EOG's crude output rose 10.4%, while NGL and natural gas volumes surged year over year.
EOG generated $978M free cash flow and set 2026 production at 1,373.1- 1,418.2 Mboe/d.
EOG Resources (EOG - Free Report) reported fourth-quarter 2025 adjusted earnings per share of $2.27, which beat the Zacks Consensus Estimate of $2.20. The bottom line decreased from the year-ago quarter’s $2.74.
Total quarterly revenues of $5.64 billion missed the Zacks Consensus Estimate of $5.8 billion. The top line increased from $5.59 billion in the prior-year quarter.
The better-than-expected quarterly earnings were driven by higher oil-equivalent production volumes. A decline in the average realized price for crude oil and condensates partially offset the positives.
EOG Resources, Inc. Price, Consensus and EPS Surprise
In the quarter under review, total volumes increased 28% year over year to 128.7 million barrels of oil equivalent (MMBoe), driven by higher crude oil and natural gas volumes from its multi-basin portfolio in the United States. The figure surpassed our estimate of 125.6 MMBoe.
Crude oil and condensate production totaled 546.1 thousand barrels per day (MBbls/d), up 10.4% from the year-ago quarter’s level. The figure beat our estimate of 543.6 MBbls/d.
NGL volumes increased 35.5% year over year to 342.1 MBbls/d. The figure beat our estimate of 318.3 MBbls/d.
Natural gas volume rose to 3,065 million cubic feet per day (MMcf/d) from the year-ago quarter’s 2,092 MMcf/d. The reported figure beat our estimate of 3,020.5 MMcf/d.
The average price realization for the company’s crude oil and condensates was $59.54 per barrel compared with $71.66 in the prior-year quarter.
Natural gas was sold at $3.00 per Mcf, reflecting a year-over-year improvement of 16.7%.
Operating Cost of EOG
In the fourth quarter, lease and well expenses increased to $447 million from $394 million a year ago.

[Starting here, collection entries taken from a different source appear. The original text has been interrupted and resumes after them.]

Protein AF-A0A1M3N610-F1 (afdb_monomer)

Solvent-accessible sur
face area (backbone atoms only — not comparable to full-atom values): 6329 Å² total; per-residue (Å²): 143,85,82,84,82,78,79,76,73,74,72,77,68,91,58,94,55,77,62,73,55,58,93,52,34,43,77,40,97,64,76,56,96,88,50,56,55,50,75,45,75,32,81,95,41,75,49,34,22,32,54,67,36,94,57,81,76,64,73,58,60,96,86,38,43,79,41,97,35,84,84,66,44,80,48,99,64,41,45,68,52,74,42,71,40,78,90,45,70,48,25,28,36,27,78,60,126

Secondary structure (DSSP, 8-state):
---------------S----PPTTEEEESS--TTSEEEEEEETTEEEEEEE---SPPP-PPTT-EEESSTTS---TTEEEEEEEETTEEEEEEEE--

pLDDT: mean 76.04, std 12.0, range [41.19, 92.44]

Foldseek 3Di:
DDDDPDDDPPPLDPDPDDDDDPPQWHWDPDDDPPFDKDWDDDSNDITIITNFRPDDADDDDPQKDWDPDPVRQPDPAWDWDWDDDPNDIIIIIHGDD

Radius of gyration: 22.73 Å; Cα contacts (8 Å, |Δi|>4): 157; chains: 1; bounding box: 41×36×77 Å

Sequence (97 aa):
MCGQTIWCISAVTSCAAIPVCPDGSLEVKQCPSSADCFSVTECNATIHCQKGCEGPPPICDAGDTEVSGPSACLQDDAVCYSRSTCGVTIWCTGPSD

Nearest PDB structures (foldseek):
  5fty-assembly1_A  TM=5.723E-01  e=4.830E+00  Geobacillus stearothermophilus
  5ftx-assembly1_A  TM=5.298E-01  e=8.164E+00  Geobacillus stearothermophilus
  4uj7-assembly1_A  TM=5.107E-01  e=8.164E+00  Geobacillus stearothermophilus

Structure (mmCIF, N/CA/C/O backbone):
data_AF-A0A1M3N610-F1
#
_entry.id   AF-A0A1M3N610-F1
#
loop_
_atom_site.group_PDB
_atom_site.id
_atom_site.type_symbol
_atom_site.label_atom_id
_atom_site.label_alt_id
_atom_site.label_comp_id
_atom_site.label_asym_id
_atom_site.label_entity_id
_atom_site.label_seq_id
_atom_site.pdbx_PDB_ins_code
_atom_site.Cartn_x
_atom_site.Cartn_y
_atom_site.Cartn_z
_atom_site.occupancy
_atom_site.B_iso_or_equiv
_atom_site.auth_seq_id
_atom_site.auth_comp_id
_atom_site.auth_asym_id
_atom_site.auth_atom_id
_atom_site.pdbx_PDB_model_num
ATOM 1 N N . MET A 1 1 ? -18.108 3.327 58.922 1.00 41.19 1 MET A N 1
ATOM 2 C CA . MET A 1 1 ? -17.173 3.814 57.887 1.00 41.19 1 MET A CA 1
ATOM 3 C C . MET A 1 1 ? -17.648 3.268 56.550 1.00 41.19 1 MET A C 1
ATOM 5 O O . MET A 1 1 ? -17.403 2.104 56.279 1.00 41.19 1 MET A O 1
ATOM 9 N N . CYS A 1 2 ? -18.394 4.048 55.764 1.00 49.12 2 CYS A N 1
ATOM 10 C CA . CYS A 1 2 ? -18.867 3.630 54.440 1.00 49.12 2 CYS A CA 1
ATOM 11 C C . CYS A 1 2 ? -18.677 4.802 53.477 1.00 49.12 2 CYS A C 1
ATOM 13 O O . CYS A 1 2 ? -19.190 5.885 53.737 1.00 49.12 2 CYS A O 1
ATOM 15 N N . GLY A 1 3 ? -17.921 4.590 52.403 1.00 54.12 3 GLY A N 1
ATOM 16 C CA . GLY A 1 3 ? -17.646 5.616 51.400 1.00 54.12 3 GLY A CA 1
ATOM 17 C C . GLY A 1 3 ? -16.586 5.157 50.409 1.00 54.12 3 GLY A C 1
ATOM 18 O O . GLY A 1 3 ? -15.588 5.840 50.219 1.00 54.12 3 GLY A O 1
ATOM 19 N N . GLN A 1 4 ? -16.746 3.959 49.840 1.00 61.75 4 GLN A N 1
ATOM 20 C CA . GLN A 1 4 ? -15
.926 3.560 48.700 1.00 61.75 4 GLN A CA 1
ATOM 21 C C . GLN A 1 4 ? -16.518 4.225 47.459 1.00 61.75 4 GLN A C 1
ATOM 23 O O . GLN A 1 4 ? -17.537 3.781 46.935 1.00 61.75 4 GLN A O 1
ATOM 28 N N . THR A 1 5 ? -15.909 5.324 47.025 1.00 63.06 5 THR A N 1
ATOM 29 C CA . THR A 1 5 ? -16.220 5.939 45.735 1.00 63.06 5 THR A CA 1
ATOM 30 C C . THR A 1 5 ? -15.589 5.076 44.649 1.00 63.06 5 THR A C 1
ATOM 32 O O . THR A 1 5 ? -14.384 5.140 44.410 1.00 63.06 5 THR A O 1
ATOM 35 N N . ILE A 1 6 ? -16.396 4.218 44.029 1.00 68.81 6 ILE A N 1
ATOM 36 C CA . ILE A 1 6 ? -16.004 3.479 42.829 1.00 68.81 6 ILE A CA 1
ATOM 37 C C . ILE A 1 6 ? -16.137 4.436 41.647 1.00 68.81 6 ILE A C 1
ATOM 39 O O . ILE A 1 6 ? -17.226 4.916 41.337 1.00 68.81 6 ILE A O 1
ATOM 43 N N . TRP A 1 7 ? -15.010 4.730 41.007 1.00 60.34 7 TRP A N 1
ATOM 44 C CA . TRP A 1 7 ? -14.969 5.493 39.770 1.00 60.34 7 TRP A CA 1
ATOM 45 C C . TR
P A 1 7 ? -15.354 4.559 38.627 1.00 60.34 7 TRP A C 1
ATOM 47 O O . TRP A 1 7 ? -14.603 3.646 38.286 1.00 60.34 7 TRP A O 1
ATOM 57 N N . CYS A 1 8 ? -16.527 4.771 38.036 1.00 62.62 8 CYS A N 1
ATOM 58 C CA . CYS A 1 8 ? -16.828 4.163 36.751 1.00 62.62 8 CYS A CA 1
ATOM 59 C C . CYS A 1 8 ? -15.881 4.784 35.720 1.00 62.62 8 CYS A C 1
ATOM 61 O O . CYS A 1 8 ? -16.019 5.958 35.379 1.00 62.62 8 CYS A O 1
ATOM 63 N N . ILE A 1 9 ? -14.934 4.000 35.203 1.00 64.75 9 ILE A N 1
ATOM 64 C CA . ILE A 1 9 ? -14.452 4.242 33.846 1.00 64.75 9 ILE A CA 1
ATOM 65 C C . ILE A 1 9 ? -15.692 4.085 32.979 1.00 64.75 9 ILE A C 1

The company reported gathering, processing and transportation costs of $652 million, higher than the year-ago quarter’s $441 million. Exploration costs declined to $50 million from $52 million in the year-ago quarter. Total operating expenses were $4.7 billion, higher than $3.99 billion recorded a year ago.
Liquidity Position & Capital Expenditure of EOG
As of Dec. 31, 2025, EOG Resources had cash and cash equivalents worth $3.4 billion and long-term debt of $7.9 billion. The current portion of the long-term debt totaled $27 million.

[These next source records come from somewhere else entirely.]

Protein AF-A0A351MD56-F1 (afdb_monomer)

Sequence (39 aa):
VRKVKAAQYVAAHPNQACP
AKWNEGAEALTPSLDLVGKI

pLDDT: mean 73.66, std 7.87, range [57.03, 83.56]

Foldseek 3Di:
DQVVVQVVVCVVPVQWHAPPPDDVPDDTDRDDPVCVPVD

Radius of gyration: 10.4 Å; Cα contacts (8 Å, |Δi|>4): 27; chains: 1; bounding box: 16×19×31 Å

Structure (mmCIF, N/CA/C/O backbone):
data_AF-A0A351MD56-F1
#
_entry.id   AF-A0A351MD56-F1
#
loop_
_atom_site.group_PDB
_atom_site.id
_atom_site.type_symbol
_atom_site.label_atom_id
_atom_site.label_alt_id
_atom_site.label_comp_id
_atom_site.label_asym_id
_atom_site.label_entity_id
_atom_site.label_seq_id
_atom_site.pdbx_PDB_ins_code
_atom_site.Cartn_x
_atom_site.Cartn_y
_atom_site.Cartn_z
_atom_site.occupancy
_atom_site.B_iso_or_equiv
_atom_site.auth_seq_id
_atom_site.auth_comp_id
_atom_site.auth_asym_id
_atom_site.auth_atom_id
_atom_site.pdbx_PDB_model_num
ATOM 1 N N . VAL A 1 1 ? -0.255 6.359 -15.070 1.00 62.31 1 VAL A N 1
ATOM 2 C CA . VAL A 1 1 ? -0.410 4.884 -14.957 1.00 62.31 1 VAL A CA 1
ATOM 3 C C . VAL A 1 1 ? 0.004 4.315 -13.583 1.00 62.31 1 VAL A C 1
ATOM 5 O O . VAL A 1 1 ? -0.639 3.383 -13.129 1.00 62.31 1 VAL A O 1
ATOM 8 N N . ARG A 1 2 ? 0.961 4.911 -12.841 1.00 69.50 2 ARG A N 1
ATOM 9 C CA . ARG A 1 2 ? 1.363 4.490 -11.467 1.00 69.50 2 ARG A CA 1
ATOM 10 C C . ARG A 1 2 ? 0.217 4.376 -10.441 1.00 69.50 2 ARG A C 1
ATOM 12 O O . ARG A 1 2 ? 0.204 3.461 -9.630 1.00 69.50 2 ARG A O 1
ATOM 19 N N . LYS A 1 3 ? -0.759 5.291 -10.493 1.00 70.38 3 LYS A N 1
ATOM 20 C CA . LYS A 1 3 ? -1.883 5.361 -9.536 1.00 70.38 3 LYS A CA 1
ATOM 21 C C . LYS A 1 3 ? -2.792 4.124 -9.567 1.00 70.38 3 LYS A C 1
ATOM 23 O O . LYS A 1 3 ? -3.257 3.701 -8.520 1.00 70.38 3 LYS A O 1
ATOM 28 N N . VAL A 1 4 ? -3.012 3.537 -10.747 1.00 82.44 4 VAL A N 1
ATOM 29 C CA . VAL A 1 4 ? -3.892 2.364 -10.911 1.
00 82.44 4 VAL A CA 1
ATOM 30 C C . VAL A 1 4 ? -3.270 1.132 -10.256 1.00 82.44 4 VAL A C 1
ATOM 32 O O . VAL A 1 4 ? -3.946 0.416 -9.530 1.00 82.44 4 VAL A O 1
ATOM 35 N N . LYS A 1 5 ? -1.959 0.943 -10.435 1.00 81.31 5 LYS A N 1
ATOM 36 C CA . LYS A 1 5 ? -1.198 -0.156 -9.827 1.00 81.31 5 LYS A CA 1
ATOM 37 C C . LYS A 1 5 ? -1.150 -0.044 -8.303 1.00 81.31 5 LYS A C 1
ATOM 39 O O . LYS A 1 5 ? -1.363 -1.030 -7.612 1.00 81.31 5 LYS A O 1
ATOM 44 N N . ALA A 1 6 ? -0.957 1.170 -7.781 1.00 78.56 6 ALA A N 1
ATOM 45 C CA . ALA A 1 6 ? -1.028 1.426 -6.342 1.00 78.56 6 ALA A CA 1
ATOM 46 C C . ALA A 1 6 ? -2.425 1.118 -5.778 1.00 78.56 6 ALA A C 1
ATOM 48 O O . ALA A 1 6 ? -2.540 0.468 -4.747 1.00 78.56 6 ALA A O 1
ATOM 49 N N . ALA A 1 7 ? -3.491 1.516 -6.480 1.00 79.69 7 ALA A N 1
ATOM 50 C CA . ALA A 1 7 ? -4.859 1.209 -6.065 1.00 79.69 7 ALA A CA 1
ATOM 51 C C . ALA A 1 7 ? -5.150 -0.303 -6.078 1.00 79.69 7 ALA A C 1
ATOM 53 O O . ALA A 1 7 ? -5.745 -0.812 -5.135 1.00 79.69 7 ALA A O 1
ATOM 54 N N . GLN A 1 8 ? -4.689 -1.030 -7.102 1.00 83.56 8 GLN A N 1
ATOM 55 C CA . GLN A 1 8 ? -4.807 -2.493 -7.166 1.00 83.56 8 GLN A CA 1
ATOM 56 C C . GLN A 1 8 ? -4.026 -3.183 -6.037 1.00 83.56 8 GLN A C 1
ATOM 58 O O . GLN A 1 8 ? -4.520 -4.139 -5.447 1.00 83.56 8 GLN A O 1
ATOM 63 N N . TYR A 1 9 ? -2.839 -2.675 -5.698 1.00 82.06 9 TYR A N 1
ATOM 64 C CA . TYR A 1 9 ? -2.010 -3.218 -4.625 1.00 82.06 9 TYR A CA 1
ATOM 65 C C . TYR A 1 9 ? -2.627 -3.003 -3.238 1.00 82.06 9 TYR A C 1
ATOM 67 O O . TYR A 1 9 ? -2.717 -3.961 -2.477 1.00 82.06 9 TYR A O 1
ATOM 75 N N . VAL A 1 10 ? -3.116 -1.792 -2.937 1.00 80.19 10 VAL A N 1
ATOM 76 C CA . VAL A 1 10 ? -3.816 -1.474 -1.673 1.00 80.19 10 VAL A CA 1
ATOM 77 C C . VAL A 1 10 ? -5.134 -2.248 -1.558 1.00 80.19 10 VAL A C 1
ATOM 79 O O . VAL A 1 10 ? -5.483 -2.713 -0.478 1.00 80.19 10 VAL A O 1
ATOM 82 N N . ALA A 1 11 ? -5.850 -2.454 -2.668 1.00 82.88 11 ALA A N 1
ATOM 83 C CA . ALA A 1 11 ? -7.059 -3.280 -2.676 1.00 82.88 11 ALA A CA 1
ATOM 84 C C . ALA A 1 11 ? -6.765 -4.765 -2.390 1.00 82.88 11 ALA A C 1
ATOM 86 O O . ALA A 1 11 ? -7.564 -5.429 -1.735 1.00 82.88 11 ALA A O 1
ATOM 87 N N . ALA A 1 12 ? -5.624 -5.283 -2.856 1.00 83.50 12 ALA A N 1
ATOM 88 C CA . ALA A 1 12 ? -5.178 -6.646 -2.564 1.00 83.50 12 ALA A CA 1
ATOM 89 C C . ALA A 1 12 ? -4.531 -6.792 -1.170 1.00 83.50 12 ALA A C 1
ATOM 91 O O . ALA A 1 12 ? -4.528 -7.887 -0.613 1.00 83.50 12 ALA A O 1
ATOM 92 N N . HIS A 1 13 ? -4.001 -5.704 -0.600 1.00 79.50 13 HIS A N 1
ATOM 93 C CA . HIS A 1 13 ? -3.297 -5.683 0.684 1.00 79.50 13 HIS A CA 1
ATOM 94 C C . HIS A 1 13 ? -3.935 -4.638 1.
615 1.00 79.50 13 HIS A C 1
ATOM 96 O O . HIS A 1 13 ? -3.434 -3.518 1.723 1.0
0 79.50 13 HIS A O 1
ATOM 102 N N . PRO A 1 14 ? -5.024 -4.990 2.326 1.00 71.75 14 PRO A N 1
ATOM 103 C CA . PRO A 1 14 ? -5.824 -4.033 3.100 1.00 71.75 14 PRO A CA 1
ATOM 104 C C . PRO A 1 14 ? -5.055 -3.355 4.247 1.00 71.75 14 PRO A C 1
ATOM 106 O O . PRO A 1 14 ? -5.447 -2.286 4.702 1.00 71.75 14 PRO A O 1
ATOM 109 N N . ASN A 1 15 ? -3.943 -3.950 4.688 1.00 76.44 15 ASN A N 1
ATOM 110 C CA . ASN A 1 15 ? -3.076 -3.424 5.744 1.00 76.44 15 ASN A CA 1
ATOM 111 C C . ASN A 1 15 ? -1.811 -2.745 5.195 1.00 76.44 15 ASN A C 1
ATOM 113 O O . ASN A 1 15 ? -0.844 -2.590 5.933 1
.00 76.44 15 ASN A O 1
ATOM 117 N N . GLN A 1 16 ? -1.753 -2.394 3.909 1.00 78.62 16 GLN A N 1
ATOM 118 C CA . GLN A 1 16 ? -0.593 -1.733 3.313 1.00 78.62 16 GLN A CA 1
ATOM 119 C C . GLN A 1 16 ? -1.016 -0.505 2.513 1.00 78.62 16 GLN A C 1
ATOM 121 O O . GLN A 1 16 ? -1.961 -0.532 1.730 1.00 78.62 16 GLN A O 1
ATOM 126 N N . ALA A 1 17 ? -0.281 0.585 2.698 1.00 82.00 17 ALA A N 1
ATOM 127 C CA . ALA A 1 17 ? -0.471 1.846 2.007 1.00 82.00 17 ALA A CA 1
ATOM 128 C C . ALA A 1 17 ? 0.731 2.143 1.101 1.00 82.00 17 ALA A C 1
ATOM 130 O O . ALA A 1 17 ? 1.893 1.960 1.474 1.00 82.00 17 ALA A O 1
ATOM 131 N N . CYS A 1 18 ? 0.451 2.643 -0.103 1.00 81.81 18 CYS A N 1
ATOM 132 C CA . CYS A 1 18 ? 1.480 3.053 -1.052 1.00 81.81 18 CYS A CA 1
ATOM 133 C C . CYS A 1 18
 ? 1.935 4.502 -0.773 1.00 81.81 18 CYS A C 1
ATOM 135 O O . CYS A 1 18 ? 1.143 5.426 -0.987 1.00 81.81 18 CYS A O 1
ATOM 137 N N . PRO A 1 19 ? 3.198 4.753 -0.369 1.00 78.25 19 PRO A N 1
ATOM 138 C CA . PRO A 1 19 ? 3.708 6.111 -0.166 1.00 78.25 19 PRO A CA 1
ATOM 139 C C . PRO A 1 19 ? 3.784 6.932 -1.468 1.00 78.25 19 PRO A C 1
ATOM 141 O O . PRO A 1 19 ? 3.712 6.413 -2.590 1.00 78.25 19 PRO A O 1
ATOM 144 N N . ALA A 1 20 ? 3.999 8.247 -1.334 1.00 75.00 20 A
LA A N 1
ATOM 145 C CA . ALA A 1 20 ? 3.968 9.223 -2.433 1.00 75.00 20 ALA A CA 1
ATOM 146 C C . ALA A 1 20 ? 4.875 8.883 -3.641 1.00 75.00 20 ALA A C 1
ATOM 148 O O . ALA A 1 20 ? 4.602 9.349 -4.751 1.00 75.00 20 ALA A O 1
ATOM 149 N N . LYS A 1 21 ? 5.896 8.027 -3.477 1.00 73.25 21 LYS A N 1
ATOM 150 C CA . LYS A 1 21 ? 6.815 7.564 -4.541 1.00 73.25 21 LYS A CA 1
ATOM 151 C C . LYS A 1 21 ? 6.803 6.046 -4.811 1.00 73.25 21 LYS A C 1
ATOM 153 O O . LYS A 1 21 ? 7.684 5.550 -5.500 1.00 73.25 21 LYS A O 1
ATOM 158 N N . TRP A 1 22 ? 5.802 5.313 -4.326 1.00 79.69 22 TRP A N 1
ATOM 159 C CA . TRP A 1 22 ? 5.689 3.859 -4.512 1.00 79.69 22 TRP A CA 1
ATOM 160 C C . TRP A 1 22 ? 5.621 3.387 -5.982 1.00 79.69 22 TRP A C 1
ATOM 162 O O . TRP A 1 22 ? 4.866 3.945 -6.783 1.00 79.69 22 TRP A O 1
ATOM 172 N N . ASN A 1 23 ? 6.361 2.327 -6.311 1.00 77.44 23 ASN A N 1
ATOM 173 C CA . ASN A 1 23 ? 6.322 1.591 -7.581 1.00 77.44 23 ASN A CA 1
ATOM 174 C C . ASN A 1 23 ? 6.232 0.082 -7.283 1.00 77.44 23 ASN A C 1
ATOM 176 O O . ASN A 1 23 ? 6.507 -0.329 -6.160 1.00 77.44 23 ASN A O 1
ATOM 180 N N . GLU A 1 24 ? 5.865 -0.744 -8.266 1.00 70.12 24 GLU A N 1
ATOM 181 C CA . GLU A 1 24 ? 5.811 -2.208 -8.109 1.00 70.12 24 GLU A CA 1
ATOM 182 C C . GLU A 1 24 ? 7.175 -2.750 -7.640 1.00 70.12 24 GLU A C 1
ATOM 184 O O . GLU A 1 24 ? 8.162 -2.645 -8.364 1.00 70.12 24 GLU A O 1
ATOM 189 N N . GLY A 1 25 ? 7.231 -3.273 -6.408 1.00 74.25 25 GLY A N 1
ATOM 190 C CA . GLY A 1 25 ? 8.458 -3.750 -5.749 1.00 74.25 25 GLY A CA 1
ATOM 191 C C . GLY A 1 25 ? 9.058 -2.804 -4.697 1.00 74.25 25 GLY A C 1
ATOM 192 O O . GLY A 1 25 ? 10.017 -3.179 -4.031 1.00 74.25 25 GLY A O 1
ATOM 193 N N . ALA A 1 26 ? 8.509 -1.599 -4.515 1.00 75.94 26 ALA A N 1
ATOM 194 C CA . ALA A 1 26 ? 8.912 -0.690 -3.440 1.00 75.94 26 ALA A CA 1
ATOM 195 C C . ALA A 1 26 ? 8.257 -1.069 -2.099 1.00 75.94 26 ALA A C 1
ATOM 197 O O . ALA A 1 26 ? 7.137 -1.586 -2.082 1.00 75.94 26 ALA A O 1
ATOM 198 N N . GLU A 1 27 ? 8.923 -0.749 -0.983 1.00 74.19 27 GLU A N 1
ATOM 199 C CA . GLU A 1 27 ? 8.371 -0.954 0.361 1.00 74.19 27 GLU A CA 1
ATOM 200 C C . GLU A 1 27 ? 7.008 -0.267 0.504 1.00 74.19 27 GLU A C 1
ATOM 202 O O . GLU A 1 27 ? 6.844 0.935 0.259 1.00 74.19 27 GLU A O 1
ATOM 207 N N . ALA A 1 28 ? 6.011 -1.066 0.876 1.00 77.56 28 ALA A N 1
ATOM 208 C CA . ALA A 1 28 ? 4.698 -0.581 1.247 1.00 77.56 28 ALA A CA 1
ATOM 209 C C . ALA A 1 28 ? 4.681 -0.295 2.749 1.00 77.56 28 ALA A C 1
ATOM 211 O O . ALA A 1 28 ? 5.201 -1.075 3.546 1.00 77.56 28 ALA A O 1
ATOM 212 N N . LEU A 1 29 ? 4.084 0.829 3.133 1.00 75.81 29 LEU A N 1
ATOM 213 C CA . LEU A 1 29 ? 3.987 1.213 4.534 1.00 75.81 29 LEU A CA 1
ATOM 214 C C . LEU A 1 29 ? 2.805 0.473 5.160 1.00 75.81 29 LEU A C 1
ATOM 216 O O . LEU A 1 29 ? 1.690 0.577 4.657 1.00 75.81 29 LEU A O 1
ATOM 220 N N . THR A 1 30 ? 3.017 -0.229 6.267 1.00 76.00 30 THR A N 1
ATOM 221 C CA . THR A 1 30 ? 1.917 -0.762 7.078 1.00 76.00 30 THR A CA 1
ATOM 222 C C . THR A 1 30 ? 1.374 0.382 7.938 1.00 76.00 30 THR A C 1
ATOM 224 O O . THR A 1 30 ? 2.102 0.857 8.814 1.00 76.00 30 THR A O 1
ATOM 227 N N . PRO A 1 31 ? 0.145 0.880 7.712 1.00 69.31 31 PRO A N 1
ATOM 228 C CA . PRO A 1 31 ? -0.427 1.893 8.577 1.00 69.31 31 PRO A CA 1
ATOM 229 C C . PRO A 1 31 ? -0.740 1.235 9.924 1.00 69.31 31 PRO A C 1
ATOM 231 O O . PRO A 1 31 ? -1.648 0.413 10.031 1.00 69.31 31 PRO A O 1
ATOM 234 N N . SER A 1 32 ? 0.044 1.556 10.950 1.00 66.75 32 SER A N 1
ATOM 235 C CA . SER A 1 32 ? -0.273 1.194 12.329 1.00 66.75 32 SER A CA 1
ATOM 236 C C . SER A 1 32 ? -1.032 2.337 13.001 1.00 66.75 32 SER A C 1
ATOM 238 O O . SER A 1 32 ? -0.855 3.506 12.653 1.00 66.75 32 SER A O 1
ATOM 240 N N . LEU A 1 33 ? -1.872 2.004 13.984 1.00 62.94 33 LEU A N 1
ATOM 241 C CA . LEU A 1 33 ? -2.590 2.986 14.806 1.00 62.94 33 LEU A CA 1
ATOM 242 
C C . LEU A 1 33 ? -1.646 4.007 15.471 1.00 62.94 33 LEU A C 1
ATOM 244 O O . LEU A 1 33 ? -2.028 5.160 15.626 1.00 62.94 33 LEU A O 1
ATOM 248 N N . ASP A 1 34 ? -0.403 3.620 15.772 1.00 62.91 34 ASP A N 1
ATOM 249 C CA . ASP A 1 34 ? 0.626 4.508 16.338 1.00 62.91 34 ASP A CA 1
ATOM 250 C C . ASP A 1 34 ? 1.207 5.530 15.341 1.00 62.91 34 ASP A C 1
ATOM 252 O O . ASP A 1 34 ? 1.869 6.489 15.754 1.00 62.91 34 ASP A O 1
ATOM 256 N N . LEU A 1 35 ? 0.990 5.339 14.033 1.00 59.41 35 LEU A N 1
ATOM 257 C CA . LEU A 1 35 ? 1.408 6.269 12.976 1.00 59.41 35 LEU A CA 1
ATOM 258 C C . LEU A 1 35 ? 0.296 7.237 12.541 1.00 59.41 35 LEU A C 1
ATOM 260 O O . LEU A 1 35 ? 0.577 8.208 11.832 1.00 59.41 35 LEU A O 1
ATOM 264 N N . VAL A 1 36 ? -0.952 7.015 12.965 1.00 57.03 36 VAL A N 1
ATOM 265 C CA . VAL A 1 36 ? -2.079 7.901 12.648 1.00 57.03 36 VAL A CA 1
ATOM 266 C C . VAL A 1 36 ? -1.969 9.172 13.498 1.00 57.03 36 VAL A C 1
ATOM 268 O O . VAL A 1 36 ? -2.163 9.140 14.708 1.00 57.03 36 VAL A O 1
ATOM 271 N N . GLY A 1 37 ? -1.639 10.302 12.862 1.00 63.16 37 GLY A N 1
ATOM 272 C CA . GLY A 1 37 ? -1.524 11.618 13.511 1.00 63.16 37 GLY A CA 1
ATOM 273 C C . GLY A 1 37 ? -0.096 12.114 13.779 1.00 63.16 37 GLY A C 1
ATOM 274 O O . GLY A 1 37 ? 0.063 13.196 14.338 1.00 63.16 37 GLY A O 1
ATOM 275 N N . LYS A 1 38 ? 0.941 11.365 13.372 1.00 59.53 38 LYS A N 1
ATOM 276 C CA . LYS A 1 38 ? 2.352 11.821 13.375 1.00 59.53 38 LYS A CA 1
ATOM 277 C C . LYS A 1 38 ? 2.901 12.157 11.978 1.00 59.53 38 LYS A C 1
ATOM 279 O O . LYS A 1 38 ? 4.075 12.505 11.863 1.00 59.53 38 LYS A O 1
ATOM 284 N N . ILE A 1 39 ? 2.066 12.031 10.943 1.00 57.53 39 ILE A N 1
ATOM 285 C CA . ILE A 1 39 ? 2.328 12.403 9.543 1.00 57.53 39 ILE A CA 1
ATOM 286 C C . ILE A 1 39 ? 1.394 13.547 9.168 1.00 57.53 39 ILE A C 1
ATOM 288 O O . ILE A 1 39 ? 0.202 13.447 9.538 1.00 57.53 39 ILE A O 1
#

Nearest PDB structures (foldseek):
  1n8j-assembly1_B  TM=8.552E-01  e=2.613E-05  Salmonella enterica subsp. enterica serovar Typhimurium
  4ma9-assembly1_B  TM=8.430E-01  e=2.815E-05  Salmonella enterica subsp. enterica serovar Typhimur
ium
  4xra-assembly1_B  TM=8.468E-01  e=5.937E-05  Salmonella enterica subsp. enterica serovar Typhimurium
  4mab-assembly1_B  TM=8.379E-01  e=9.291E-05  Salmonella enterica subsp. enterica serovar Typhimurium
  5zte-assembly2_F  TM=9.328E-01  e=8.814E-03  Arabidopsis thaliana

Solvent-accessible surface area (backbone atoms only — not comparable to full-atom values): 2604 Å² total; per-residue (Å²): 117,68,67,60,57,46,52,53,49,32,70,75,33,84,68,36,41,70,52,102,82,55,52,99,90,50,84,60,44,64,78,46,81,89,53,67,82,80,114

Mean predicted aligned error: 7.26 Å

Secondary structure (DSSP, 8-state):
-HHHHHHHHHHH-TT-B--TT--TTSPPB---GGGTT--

In the reported quarter, the company generated $978 million in free cash flow. Capital expenditure amounted to $1.64 billion.
2026 Guidance
For the first quarter of 2026, EOG expects total production of 1,351.5 to 1,396.5 MBoe/d. For full-year 2026, the company has projected total production between 1,373.1 Mboe/d and 1,418.2 Mboe/d. EOG has outlined a capital plan of $6.5 billion for the year.
Archrock is an energy infrastructure company based in the United States with a focus on midstream natural gas compression. It provides natural gas contract compression services and generates stable fee-based revenues. With natural gas playing an increasingly important role in the energy transition journey, AROC is expected to witness sustained demand for its services.
Oceaneering International delivers integrated technology solutions across all stages of the offshore oilfield lifecycle. The company is a leading provider of offshore equipment and technology solutions to the energy industry. OII’s proven ability to deliver innovative, integrated solutions supports ongoing client retention and new business opportunities, ensuring steady revenue growth.
W&T Offshore benefits from its prolific Gulf of America assets, which offer low decline rates, strong permeability and significant untapped reserves. The company’s recent acquisition of six shallow-water fields in the Gulf of America boosts its production prospects in the future, which is expected to enhance its revenues.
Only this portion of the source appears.